104. Mandible, caudal fenestra (mandibula, fenestra mandibulae caudalis): open, can be seen
through from the medial or lateral aspects (0); nearly or completely concealed by the os
spleniale medially, i.e., fenestra not visible in the medial aspect (1).
105. Mandible, mandibular ramus (mandibula, ramus mandibulae): depth subequal over
entire ramus (0); pronounced deepening at midpoint (1).
106. Mandible, dentary, length of dorsal edge (ossa mandibulae, os dentale, margo dorsalis)
relative to mandibular ramus length in lateral view: markedly more than half the length
of ramus (0); approximately half the length of ramus (1).
107. Mandible, articular, medial process (os articulare, proc. medialis mandibulae): not
hooked (0); hooked (1).
108. Mandible, angular, retroarticular process (mandibula, os angulare, proc.

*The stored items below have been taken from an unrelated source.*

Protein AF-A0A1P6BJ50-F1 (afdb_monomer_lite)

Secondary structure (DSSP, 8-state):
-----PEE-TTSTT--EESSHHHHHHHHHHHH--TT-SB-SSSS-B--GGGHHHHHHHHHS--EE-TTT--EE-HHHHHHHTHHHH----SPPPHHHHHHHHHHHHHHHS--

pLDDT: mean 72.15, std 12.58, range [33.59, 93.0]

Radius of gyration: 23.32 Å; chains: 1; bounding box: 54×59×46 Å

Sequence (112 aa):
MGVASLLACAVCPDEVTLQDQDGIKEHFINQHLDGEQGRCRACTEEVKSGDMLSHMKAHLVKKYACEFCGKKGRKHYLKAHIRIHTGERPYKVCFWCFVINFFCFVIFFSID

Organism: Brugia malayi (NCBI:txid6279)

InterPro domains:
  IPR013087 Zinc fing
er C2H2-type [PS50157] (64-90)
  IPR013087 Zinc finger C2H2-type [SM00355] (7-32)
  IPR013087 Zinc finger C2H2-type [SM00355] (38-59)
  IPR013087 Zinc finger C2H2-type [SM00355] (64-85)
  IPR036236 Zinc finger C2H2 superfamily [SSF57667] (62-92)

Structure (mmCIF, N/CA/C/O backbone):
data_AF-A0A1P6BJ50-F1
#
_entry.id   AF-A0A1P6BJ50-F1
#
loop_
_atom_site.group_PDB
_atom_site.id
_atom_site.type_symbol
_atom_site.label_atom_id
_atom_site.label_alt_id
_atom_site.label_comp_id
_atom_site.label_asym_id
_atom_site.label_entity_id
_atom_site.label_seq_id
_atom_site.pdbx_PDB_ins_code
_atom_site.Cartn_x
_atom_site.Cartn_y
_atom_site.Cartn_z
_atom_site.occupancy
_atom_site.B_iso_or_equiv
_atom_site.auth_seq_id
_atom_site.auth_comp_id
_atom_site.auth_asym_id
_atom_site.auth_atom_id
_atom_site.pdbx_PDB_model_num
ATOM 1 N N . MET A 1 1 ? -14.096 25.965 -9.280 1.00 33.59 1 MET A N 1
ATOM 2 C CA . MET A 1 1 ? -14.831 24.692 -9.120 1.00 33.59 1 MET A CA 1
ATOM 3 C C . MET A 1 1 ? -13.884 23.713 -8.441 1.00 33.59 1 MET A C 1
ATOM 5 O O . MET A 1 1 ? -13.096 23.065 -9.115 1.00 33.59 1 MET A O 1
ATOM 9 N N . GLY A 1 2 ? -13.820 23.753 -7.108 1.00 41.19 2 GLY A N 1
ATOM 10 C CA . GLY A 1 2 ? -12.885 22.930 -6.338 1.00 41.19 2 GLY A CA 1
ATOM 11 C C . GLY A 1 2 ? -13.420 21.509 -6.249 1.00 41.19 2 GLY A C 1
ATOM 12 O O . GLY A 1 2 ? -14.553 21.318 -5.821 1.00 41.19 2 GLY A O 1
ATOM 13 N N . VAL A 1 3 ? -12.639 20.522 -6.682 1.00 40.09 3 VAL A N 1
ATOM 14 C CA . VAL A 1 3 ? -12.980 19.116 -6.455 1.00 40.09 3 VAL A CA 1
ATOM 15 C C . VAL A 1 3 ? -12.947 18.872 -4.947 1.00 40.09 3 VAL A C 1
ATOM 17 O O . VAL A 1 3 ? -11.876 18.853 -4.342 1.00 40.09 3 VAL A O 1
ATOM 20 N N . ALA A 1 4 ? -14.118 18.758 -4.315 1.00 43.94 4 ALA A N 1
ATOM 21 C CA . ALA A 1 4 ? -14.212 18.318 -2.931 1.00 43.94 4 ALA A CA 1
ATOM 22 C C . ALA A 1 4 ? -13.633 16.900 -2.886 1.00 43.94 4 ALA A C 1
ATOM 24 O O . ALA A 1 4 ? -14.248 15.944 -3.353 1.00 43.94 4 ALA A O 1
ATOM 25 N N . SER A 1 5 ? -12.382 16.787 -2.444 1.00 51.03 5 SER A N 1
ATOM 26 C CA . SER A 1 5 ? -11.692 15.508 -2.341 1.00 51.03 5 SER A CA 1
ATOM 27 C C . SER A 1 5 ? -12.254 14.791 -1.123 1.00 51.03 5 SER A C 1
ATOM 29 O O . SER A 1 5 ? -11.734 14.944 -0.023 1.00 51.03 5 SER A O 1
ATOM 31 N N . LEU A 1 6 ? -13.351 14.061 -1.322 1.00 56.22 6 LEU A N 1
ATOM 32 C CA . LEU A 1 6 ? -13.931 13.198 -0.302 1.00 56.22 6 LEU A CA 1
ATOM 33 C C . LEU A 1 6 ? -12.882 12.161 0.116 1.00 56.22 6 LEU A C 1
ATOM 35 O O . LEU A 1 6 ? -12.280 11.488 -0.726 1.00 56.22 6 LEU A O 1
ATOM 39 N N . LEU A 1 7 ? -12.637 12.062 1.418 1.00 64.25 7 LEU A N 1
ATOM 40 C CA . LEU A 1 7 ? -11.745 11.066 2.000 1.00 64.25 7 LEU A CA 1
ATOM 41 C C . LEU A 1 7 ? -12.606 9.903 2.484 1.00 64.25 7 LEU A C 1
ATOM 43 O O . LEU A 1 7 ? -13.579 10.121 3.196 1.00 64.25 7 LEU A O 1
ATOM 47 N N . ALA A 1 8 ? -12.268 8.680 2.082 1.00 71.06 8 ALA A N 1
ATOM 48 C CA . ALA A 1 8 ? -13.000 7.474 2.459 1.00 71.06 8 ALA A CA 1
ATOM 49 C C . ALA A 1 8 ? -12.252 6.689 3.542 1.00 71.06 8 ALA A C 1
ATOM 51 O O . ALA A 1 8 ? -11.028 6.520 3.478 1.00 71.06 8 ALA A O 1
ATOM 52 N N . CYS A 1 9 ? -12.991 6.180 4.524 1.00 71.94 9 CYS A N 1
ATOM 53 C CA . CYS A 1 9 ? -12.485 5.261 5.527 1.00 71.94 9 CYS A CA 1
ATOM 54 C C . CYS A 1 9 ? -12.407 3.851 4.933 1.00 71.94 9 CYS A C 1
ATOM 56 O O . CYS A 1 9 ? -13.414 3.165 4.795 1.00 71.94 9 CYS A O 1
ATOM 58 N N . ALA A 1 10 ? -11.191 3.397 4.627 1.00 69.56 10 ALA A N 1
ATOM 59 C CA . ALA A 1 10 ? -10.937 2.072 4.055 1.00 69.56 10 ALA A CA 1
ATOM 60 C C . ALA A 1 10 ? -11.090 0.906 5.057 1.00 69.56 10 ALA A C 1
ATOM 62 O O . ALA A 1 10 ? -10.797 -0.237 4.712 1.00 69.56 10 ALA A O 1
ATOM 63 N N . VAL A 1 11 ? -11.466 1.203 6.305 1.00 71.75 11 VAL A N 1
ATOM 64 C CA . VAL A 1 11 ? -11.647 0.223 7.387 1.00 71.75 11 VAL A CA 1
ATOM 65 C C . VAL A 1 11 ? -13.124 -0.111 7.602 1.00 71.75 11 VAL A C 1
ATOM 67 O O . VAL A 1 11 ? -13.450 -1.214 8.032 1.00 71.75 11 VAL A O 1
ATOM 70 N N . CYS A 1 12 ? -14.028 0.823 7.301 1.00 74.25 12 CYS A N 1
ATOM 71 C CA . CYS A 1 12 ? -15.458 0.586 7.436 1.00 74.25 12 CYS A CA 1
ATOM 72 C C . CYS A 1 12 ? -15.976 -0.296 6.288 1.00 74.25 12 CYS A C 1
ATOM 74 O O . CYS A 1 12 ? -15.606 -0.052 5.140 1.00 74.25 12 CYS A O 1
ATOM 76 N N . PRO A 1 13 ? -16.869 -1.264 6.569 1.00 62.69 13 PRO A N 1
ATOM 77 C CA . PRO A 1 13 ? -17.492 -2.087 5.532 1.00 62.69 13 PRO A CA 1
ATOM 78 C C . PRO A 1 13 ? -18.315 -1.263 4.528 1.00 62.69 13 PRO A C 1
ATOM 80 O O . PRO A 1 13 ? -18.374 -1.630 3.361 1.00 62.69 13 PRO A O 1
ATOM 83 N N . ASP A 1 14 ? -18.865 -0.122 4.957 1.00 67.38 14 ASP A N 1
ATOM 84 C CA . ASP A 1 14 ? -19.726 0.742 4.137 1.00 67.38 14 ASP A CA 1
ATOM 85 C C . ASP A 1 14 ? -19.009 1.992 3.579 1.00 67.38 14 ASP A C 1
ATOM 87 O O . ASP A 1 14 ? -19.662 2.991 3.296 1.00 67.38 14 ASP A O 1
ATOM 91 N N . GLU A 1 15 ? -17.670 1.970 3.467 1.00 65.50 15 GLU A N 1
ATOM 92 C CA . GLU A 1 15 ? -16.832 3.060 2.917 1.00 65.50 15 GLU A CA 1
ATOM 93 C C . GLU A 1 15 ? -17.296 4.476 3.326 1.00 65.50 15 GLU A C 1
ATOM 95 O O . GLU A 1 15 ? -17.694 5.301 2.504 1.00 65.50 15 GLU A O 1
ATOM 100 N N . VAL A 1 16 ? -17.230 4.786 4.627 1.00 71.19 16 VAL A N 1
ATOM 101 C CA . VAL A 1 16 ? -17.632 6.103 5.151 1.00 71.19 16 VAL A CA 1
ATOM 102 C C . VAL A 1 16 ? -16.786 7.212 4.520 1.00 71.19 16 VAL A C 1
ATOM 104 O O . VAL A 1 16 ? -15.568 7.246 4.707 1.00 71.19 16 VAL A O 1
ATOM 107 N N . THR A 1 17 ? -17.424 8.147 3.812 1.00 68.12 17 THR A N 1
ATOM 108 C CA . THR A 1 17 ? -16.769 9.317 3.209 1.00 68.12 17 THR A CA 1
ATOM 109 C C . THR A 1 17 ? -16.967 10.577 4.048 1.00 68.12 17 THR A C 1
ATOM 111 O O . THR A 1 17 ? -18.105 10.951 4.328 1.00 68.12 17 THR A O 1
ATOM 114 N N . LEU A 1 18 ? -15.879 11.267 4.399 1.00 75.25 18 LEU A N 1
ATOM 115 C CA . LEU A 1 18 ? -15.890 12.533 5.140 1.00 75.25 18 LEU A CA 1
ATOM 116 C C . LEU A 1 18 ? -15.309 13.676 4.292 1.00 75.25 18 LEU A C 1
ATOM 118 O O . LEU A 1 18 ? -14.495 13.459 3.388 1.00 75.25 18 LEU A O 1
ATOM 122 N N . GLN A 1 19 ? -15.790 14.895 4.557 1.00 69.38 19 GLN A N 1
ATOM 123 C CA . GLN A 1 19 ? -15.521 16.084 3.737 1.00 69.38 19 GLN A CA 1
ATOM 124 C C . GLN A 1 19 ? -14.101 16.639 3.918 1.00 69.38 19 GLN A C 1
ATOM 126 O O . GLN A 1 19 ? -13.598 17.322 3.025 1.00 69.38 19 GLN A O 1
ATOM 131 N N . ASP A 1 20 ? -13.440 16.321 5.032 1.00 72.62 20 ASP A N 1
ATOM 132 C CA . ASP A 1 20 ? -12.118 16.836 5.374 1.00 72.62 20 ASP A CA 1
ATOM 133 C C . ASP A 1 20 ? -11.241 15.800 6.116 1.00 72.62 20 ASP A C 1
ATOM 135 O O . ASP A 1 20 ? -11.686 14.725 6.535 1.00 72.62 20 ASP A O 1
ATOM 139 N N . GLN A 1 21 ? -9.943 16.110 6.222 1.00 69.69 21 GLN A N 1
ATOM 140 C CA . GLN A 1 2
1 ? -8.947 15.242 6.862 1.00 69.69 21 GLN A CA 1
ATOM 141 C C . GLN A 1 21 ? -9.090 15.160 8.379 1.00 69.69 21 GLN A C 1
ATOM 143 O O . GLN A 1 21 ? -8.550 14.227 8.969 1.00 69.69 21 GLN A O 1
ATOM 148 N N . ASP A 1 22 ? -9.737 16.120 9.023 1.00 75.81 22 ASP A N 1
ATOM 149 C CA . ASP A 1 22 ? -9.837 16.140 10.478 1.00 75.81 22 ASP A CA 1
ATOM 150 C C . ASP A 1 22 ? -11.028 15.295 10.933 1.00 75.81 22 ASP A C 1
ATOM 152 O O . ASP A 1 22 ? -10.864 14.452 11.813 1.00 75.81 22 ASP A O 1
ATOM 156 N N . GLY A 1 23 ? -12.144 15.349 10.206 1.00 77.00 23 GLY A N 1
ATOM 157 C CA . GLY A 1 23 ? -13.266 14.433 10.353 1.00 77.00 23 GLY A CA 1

retroarticularis), aspect in dorsal view in relation to the articular area with the quadrate
(area between the lateral condyle [condylus lateralis] and medial condyle [condylus
medialis]): broad, approximately equal to the articular area (0); moderately long,
narrower than the articular area (1); very long, longer and narrower than the articular
area (2). Ordered.
109. Mandible, angular (mandibula, os angulare), aspect in dorsal view: sharply truncated
caudally (0); caudally projected, forming the retroarticular process (proc.
retroarticularis) (1).
110. Mandible, medial emargination between retroarticular process (os angulare, proc.
retroarticularis), and medial process (os articulare, proc. medialis mandibulae): absent
(0); weak concavity (1); strong concavity (2). This character is easiest to evaluate in
ventral view. This character is non-comparable in taxa lacking a retroarticular process.
Ordered.
111. Atlas (atlas), proc. ventralis: absent or sligthly developed (0); well developed, high and
prominent ridge on the dorsal surface of the arcus atlantis (1).

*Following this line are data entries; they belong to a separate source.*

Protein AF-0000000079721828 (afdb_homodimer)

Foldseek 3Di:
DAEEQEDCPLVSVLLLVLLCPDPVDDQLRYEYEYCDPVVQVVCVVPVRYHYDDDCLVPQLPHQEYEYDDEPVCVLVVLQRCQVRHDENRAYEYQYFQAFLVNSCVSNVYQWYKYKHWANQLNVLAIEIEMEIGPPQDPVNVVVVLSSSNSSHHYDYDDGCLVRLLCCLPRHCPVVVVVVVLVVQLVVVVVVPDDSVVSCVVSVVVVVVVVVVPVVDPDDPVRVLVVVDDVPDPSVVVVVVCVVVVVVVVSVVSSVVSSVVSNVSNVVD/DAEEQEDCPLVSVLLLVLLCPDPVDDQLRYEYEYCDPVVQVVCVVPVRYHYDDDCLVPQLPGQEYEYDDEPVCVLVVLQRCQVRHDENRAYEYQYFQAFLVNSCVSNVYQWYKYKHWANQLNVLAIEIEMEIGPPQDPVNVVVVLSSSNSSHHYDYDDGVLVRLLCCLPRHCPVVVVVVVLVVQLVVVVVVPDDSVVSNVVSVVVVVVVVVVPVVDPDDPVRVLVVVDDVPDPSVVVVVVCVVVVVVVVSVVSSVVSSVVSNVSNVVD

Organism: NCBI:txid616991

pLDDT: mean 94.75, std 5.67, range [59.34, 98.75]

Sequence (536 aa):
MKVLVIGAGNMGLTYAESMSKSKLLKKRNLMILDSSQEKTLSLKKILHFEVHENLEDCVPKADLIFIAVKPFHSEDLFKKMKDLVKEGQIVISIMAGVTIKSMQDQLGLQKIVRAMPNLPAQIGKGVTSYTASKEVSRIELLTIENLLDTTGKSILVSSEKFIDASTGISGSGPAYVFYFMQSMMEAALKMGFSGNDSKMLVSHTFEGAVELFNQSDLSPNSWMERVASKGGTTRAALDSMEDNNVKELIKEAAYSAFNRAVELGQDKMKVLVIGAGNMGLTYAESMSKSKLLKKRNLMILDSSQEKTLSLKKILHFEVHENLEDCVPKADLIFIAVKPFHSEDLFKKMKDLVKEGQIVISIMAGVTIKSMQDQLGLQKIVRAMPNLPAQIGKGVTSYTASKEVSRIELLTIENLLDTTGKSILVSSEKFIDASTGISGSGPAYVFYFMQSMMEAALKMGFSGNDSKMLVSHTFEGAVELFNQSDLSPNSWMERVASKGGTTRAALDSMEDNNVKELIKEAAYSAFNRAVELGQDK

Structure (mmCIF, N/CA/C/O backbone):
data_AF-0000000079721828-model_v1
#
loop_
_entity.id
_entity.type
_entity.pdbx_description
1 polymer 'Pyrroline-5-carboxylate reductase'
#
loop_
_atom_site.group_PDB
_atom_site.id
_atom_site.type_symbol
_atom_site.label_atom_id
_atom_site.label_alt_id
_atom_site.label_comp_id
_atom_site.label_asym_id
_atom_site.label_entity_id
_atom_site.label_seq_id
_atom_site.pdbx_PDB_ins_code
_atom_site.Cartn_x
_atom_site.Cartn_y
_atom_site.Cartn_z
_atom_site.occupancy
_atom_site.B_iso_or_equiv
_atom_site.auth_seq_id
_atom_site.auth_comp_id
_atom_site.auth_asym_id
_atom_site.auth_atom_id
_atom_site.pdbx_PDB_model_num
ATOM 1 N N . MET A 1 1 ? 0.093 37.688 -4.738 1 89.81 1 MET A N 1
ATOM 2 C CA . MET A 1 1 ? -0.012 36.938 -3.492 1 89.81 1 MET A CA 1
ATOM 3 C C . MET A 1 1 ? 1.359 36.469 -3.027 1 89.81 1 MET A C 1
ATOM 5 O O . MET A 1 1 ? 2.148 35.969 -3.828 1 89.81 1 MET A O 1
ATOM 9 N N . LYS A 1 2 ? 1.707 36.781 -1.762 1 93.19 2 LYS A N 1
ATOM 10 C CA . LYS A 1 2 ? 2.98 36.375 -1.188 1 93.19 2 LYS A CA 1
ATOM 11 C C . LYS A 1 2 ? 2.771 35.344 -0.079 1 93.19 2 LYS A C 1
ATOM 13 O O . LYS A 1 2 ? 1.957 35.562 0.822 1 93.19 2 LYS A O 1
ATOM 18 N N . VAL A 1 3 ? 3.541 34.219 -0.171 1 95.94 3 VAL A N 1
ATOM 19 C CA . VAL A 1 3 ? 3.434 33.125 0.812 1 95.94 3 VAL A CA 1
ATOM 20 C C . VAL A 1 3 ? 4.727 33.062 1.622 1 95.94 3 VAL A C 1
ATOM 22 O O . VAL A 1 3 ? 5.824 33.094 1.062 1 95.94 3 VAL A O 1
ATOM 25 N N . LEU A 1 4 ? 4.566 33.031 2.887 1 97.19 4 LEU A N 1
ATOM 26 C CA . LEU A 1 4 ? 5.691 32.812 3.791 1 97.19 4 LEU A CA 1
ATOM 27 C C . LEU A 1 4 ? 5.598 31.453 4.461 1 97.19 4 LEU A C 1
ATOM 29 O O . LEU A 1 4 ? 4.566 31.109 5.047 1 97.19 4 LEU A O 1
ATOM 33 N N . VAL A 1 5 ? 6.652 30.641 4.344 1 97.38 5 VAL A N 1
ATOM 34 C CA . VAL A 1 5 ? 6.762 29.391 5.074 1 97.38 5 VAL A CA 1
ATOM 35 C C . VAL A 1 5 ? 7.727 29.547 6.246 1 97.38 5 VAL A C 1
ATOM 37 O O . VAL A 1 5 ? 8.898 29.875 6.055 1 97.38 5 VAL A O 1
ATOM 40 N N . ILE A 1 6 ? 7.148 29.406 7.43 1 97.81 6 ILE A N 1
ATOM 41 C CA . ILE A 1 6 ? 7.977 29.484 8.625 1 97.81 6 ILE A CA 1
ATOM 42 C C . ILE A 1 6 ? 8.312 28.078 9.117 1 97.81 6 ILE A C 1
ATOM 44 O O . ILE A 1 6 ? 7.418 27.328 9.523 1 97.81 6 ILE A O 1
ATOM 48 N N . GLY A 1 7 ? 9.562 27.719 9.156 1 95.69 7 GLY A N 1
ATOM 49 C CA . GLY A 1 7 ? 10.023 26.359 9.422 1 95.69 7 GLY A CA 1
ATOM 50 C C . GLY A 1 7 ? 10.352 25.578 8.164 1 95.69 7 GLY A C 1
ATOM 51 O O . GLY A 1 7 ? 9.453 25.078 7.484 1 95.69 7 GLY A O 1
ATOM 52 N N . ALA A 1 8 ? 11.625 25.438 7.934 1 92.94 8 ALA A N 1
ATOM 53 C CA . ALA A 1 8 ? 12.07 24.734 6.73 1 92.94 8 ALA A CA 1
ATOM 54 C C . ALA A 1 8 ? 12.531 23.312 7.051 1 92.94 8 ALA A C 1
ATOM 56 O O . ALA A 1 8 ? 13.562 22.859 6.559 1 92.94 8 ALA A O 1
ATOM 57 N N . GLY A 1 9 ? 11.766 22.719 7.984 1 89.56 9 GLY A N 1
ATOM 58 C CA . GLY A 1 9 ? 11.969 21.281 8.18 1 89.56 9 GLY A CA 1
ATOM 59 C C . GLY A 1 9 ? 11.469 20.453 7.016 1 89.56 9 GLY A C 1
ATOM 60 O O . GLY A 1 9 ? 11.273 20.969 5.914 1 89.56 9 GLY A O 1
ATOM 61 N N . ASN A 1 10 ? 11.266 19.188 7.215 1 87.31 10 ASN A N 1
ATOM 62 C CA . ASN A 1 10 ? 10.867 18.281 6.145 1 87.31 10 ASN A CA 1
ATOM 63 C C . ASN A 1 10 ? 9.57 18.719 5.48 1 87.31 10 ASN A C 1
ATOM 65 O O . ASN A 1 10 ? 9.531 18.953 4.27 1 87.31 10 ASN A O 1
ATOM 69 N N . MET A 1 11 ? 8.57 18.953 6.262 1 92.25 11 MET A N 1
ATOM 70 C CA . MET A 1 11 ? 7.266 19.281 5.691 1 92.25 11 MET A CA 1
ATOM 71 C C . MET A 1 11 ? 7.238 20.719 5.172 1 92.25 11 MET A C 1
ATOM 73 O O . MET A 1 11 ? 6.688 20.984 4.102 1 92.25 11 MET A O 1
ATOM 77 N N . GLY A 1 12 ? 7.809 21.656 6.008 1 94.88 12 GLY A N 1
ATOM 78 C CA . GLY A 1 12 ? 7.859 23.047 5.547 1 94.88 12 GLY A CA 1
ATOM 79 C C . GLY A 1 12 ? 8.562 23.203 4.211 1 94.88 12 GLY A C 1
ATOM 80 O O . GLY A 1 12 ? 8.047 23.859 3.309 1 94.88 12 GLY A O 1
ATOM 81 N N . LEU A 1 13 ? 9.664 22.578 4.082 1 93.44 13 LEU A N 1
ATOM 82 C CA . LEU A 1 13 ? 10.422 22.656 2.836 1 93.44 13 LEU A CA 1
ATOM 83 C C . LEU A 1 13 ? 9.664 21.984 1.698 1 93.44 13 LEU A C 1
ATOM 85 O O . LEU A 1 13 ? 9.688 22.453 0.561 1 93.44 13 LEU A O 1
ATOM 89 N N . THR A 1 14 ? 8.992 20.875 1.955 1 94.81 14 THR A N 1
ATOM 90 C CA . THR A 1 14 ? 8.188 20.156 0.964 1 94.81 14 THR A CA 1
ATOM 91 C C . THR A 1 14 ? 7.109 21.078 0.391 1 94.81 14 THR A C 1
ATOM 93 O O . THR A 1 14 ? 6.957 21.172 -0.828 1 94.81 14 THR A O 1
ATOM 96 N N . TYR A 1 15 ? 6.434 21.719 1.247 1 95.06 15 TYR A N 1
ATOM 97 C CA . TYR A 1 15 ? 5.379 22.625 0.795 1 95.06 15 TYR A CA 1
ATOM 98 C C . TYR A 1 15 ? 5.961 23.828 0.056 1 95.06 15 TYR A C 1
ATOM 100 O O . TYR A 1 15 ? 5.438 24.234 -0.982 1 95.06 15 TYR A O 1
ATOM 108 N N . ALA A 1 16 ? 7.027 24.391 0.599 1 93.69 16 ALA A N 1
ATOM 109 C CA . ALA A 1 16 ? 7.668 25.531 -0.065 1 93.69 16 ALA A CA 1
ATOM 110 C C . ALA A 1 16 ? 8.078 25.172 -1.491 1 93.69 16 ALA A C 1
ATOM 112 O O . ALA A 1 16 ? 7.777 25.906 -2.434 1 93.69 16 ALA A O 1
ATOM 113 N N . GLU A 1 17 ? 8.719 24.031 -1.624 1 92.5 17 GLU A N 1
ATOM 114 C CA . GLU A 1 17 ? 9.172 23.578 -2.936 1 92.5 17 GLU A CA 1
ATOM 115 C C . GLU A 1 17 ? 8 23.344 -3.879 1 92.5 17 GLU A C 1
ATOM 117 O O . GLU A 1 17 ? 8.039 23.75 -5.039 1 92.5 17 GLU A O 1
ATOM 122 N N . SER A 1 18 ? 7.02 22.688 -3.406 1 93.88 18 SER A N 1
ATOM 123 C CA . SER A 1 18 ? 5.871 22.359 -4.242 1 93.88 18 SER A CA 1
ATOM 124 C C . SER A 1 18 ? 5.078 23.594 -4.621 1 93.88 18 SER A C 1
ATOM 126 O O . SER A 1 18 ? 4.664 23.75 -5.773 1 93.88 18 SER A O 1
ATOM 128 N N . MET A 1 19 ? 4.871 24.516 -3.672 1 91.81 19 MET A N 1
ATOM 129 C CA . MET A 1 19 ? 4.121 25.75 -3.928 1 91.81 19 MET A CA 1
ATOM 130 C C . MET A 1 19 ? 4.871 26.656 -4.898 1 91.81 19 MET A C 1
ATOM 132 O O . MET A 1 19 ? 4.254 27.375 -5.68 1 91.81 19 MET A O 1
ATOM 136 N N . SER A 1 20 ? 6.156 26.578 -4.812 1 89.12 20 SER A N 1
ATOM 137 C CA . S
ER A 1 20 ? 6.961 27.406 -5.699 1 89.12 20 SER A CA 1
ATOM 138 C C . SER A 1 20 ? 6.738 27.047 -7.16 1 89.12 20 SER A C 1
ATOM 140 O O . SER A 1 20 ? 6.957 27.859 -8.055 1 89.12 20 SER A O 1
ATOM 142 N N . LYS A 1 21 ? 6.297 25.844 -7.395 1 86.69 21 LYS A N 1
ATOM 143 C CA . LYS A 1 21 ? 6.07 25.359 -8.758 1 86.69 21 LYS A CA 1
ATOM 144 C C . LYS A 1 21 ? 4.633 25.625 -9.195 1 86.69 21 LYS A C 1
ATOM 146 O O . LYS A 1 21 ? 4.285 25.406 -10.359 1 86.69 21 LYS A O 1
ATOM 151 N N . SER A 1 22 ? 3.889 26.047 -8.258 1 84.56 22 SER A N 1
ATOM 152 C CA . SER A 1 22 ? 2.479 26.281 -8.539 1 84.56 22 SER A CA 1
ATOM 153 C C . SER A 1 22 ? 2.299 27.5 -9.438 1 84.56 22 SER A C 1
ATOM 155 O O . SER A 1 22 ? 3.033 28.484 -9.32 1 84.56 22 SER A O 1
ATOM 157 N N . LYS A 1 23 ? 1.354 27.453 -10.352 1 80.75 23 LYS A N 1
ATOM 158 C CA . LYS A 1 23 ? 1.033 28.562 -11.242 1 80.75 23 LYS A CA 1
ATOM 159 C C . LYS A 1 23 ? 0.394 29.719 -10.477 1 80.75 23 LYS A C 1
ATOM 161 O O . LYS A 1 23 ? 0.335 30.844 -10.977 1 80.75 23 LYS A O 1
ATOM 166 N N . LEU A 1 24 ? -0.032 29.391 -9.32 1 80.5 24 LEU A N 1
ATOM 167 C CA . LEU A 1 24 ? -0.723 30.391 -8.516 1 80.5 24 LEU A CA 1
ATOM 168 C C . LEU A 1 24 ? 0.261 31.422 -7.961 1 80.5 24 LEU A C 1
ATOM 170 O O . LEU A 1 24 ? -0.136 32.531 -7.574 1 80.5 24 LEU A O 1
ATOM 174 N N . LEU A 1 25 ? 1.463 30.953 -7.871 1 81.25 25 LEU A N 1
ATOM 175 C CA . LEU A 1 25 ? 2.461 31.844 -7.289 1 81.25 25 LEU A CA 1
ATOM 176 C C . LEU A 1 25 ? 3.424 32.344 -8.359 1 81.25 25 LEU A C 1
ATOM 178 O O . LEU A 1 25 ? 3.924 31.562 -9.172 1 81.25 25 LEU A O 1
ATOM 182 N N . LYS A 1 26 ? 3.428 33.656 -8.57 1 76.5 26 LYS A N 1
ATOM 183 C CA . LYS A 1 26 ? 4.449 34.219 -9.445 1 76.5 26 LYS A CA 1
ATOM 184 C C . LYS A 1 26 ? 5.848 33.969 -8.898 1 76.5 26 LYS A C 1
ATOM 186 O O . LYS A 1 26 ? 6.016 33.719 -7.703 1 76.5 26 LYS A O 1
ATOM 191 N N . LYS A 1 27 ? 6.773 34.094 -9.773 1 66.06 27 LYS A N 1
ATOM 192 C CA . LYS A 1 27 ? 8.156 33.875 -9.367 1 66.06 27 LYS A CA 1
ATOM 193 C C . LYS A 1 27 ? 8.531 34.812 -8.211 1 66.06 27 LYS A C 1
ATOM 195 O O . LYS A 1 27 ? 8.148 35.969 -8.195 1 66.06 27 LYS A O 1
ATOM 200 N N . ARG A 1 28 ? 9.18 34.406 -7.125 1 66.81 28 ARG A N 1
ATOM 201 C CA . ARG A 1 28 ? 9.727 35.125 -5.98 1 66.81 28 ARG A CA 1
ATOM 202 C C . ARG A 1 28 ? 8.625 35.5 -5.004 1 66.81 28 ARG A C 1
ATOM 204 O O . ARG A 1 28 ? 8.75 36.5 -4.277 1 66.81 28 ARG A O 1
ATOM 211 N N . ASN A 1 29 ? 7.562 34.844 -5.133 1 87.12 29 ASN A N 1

112. Transition to free cervicothoracic ribs (costae incompletae) arrives at: 13th cervical
vertebrae (vertebrae cervicodorsales): (0); 14th cervical vertebrae (1); 15th cervical
vertebrae (2). Ordered.
113. Cervical vertebrae (vertebrae cervicales), elongated dorsal process (processus spinosus)
on the sixth cervical vertebra: absent (0); present (1).
114. Cervical vertebrae (vertebrae cervicales), transverse processes (processus transversus) in
last five cervical vertebrae: not elongated laterally (0); greatly elongated laterally (1).
115. Cervical vertebrae (vertebrae cervicales), transverse processes (processus transversus)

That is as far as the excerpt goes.